New research shows childhood cancer incidence rises with increasing birthweight

New research shows childhood cancer incidence rises with increasing birthweight

New research from the International Childhood Cancer Cohort Consortium (I4C) confirms that childhood cancer occurrences rises with increasing birthweight, but shows that this is unlikely to be primarily due to a mother’s weight gain during pregnancy – an important contributor to size of the baby. The finding is believed to be an important step toward eventually understanding how to prevent childhood cancer. The study was recently published in the journal Paediatric and Perinatal Epidemiology.

The study was the first designed to specifically collect data before the children developed cancer. It includes pooled data on infant and parental characteristics and cancer incidence, covered 380,000 live births. It was collected from studies going back more than 50 years from six geographically diverse regions, including the UK, USA, Denmark, Israel, Norway and Australia. The total analysis included 377 children with cancer, including 115 with leukaemia and 262 with non-leukaemia-type cancers.

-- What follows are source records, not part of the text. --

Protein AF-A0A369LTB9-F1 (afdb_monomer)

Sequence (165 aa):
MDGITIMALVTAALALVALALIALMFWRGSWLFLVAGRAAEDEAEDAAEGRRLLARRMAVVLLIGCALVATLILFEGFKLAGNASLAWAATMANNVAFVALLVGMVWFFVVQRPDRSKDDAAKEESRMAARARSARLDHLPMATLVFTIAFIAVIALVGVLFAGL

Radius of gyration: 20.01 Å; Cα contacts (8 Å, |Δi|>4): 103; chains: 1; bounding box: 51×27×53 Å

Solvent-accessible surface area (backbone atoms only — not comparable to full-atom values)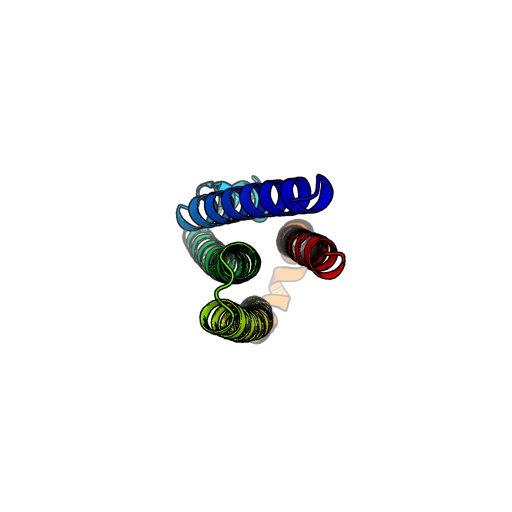: 8869 Å² total; per-residue (Å²): 136,53,75,66,59,53,49,42,52,51,52,44,51,52,49,36,53,52,38,50,51,52,21,51,37,25,59,70,48,77,48,47,52,78,44,62,42,79,85,57,82,85,57,61,73,70,59,54,53,57,49,50,53,50,30,43,53,50,19,52,46,34,50,37,49,31,50,28,51,49,24,52,54,48,21,52,52,24,52,77,68,69,36,65,70,58,20,51,51,23,51,53,51,26,53,52,30,49,54,51,39,54,52,42,50,53,50,54,56,59,76,63,56,75,71,66,79,66,52,66,80,49,50,82,87,29,64,73,60,45,55,58,46,46,71,65,50,56,53,38,60,47,43,49,49,52,49,50,52,53,52,51,51,52,54,51,50,50,49,52,52,58,73,75,106

Mean predicted aligned error: 11.09 Å

Nearest PDB structures (foldseek):
  7uwb-assembly1_c  TM=3.432E-01  e=3.890E+00  Citrus x limon

Structure (mmCIF, N/CA/C/O backbone):
data_AF-A0A369LTB9-F1
#
_entry.id   AF-A0A369LTB9-F1
#
loop_
_atom_site.group_PDB
_atom_site.id
_atom_site.type_symbol
_atom_site.label_atom_id
_atom_site.label_alt_id
_atom_site.label_comp_id
_atom_site.label_asym_id
_atom_site.label_entity_id
_atom_site.label_seq_id
_atom_site.pdbx_PDB_ins_code
_atom_site.Cartn_x
_atom_site.Cartn_y
_atom_site.Cartn_z
_atom_site.occupancy
_atom_site.B_iso_or_equiv
_atom_site.auth_seq_id
_atom_site.auth_comp_id
_atom_site.auth_asym_id
_atom_site.auth_atom_id
_atom_site.pdbx_PDB_model_num
ATOM 1 N N . MET A 1 1 ? 11.396 6.910 -23.108 1.00 65.12 1 MET A N 1
ATOM 2 C CA . MET A 1 1 ? 10.446 6.917 -21.981 1.00 65.12 1 MET A CA 1
ATOM 3 C C . MET A 1 1 ? 9.324 7.827 -22.379 1.00 65.12 1 MET A C 1
ATOM 5 O O . MET A 1 1 ? 9.564 9.005 -22.626 1.00 65.12 1 MET A O 1
ATOM 9 N N . ASP A 1 2 ? 8.139 7.260 -22.488 1.00 80.88 2 ASP A N 1
ATOM 10 C CA . ASP A 1 2 ? 7.011 7.940 -23.095 1.00 80.88 2 ASP A CA 1
ATOM 11 C C . ASP A 1 2 ? 6.280 8.703 -21.985 1.00 80.88 2 ASP A C 1
ATOM 13 O O . ASP A 1 2 ? 6.360 8.332 -20.808 1.00 80.88 2 ASP A O 1
ATOM 17 N N . GLY A 1 3 ? 5.588 9.796 -22.317 1.00 79.88 3 GLY A N 1
ATOM 18 C CA . GLY A 1 3 ? 4.957 10.659 -21.304 1.00 79.88 3 GLY A CA 1
ATOM 19 C C . GLY A 1 3 ? 4.006 9.906 -20.361 1.00 79.88 3 GLY A C 1
ATOM 20 O O . GLY A 1 3 ? 3.894 10.251 -19.188 1.00 79.88 3 GLY A O 1
ATOM 21 N N . ILE A 1 4 ? 3.393 8.824 -20.847 1.00 82.81 4 ILE A N 1
ATOM 22 C CA . ILE A 1 4 ? 2.494 7.948 -20.086 1.00 82.81 4 ILE A CA 1
ATOM 23 C C . ILE A 1 4 ? 3.257 7.187 -18.989 1.00 82.81 4 ILE A C 1
ATOM 25 O O . ILE A 1 4 ? 2.806 7.155 -17.846 1.00 82.81 4 ILE A O 1
ATOM 29 N N . THR A 1 5 ? 4.444 6.648 -19.289 1.00 80.94 5 THR A N 1
ATOM 30 C CA . THR A 1 5 ? 5.290 5.932 -18.317 1.00 80.94 5 THR A CA 1
ATOM 31 C C . THR A 1 5 ? 5.744 6.856 -17.190 1.00 80.94 5 THR A C 1
ATOM 33 O O . THR A 1 5 ? 5.728 6.476 -16.020 1.00 80.94 5 THR A O 1
ATOM 36 N N . ILE A 1 6 ? 6.116 8.095 -17.531 1.00 83.81 6 ILE A N 1
ATOM 37 C CA . ILE A 1 6 ? 6.519 9.109 -16.546 1.00 83.81 6 ILE A CA 1
ATOM 38 C C . ILE A 1 6 ? 5.340 9.446 -15.631 1.00 83.81 6 ILE A C 1
ATOM 40 O O . ILE A 1 6 ? 5.496 9.444 -14.412 1.00 83.81 6 ILE A O 1
ATOM 44 N N . MET A 1 7 ? 4.159 9.689 -16.204 1.00 84.44 7 MET A N 1
ATOM 45 C CA . MET A 1 7 ? 2.957 9.990 -15.426 1.00 84.44 7 MET A CA 1
ATOM 46 C C . MET A 1 7 ? 2.588 8.839 -14.489 1.00 84.44 7 MET A C 1
ATOM 48 O O . MET A 1 7 ? 2.354 9.084 -13.310 1.00 84.44 7 MET A O 1
ATOM 52 N N . ALA A 1 8 ? 2.616 7.590 -14.960 1.00 83.94 8 ALA A N 1
ATOM 53 C CA . ALA A 1 8 ? 2.335 6.425 -14.123 1.00 83.94 8 ALA A CA 1
ATOM 54 C C . ALA A 1 8 ? 3.330 6.280 -12.959 1.00 83.94 8 ALA A C 1
ATOM 56 O O . ALA A 1 8 ? 2.911 6.053 -11.823 1.00 83.94 8 ALA A O 1
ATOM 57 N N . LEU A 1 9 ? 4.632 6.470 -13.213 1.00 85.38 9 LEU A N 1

“We have been able to compile a significant amount of evidence that effectively shows that childhood cancer incidence rises with increasing birthweight,” said Professor Terry Dwyer, the Executive Director for The George Institute for Global Health. “While we observed a correlation between increased birthweight and higher risk of cancer incidence in children, there were no significant interactions with maternal pre-pregnancy overweight or pregnancy weight gain.”

The study showed that after adjusting for gestational age and sex an increased risk of 26 percent for every kilogram increase in birthweight was observed for all cancers. In older children (diagnosed at or after three years of age), cancers other than leukaemia are particularly related to high birthweight.

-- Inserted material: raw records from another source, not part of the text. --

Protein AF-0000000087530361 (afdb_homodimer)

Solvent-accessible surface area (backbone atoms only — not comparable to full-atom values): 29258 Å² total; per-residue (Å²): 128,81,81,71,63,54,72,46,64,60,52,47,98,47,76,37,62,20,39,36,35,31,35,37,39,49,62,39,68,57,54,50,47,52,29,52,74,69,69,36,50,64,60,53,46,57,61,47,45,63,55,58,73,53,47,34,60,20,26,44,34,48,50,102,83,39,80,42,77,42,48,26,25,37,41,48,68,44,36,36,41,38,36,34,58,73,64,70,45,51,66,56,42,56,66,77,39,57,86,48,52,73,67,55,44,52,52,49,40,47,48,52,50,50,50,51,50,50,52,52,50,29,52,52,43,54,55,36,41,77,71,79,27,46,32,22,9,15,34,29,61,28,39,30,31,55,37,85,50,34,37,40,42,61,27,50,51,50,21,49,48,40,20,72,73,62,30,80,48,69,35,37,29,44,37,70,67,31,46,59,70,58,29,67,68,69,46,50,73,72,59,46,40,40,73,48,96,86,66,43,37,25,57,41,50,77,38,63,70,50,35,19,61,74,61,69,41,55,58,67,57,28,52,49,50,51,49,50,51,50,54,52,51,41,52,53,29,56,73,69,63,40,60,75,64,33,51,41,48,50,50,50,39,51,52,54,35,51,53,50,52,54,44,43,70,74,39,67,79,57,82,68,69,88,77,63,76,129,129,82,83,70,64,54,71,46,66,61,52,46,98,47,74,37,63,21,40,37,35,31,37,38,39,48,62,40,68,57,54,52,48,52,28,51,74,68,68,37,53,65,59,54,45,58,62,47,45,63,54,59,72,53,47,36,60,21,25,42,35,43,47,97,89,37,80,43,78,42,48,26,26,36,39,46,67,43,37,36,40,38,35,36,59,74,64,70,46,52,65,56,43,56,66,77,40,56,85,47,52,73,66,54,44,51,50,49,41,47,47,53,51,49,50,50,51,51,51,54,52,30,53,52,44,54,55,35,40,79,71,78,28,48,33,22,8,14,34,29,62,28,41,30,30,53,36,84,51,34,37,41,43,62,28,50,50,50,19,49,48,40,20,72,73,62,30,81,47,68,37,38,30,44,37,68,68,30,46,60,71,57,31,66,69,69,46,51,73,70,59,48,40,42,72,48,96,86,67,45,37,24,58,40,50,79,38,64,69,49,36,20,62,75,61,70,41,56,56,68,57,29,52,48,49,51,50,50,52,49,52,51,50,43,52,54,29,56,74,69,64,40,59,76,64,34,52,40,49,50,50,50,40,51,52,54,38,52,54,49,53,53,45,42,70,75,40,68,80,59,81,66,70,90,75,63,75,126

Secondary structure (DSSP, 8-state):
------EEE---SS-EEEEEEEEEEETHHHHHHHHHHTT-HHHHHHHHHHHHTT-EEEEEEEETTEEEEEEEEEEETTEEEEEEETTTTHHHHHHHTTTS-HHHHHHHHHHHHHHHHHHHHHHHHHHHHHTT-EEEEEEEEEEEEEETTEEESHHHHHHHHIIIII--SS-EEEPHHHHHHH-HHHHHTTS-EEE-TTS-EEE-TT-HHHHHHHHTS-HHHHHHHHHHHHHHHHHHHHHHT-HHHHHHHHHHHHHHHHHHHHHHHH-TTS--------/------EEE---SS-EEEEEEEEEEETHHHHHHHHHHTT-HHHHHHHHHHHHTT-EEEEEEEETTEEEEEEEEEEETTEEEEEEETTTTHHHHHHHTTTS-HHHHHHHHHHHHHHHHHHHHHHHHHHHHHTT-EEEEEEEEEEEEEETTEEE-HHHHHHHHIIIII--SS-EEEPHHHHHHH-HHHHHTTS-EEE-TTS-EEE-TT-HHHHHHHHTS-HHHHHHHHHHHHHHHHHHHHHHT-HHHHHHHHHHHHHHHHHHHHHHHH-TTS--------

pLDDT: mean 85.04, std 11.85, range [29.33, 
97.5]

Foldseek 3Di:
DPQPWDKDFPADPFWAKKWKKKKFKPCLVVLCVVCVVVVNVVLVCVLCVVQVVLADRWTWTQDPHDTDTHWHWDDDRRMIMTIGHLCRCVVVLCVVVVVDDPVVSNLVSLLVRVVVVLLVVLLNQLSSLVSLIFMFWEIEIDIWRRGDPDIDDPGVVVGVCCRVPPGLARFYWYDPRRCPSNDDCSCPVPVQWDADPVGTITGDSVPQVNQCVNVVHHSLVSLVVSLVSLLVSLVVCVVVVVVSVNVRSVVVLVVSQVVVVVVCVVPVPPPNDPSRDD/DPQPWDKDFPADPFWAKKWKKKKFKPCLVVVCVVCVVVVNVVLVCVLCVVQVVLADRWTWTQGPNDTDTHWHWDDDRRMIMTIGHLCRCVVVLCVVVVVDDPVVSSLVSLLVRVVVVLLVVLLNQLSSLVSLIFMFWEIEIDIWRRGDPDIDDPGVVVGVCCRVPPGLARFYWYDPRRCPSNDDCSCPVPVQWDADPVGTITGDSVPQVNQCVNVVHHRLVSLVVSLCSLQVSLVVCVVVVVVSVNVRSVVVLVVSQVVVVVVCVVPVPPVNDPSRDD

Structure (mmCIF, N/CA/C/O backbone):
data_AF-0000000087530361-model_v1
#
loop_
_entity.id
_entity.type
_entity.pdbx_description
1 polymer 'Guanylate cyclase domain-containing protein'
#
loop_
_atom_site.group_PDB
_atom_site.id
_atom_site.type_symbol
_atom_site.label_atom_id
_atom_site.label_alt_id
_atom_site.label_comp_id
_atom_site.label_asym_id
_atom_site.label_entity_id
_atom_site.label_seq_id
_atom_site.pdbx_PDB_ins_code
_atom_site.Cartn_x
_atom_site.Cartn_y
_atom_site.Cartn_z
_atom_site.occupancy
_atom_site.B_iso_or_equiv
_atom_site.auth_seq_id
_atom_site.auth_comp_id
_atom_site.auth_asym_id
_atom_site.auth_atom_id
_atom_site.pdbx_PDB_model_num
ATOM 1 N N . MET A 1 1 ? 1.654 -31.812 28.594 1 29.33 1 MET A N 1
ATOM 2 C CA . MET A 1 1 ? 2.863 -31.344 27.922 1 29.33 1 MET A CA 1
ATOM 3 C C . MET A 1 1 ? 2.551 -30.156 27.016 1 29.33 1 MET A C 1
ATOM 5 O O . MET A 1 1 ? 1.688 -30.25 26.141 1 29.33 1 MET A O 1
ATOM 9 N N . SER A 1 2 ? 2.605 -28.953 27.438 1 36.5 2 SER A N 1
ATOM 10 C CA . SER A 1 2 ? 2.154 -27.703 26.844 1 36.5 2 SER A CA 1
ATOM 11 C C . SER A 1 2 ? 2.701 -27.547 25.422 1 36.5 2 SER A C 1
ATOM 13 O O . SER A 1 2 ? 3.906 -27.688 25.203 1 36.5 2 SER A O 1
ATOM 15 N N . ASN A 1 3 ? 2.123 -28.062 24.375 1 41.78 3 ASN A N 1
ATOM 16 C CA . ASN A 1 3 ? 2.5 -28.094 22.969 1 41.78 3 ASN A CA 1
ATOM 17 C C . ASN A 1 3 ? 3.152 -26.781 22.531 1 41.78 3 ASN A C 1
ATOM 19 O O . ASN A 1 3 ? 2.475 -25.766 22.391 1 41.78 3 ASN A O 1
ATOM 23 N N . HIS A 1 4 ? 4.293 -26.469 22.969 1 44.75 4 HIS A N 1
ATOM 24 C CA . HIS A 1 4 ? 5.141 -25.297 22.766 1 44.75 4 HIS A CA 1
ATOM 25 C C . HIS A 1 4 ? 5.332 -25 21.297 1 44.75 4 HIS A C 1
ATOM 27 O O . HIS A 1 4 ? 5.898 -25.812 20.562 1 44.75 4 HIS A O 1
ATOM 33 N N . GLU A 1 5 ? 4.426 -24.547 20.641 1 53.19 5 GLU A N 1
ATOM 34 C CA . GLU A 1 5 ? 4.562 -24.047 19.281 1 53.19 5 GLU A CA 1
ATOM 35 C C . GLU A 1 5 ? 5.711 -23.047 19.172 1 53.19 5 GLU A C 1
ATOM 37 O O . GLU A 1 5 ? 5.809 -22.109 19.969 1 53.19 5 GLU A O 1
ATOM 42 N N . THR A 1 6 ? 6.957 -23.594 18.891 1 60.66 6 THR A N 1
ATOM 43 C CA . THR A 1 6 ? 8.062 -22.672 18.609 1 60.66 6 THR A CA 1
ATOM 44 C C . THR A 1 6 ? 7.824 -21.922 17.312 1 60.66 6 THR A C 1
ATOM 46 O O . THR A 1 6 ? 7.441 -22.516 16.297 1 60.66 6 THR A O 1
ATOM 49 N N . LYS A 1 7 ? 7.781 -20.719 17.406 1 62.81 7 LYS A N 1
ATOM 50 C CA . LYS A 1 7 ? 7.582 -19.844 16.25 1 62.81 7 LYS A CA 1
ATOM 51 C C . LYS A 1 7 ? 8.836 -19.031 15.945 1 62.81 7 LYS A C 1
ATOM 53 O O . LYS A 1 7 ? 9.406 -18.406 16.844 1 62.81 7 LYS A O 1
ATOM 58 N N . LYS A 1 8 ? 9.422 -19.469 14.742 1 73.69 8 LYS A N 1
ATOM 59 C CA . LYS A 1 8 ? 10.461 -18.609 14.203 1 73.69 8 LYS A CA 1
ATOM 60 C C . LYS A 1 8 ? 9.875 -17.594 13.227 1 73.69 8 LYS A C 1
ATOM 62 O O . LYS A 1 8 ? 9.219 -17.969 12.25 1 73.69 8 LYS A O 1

“At The George Institute we are focused on the prevention, treatment and care of noncommunicable diseases, like cancer,” said Professor Dwyer. “I am more optimistic that we’ll find ways of preventing childhood cancer than I was when we started this study 10 years ago. We know that there are no easy answers, but we are assembling more clues, like this piece of evidence, which will help us fill in the puzzle. Additional research into childhood cancer is needed so that we can provide actionable solutions to improve outcomes for future generations.”

I4C researchers plan to follow this study up with several lines of inquiry, including: looking at data in new cohorts such as in Japan and China to see whether this association exists there as well; investigating other factors that have some relationship to birth weight, such as birth order, to see whether the association is similar in infants of different birth order; and making cord blood measurements from infants in the cohorts to determine whether growth hormones of various types explain what we have found.

Dwyer, a Professor of Epidemiology at the Oxford Martin School and the Nuffield Dept. of Population Health, also leads the I4C, an international alliance of longitudinal studies of children. The I4C aims to make major contributions in advancing understanding of the role of early-life exposures in childhood cancers.

While previous studies have posited on the connection between childhood cancers and high birthweights, the collaboration of the six cohorts has allowed the examination of a wider range of potential factors measured prospectively including maternal age, marital status, education level, smoking propensity, previous live births, diabetes, pre-pregnancy BMI and total pregnancy weight gain.

Researchers used state-of-the-art statistical techniques to analyse the complex data set. The final dataset excluded multiple births due to higher rates of low birthweight and children with Down syndrome due to previously observed higher risks of childhood leukaemia.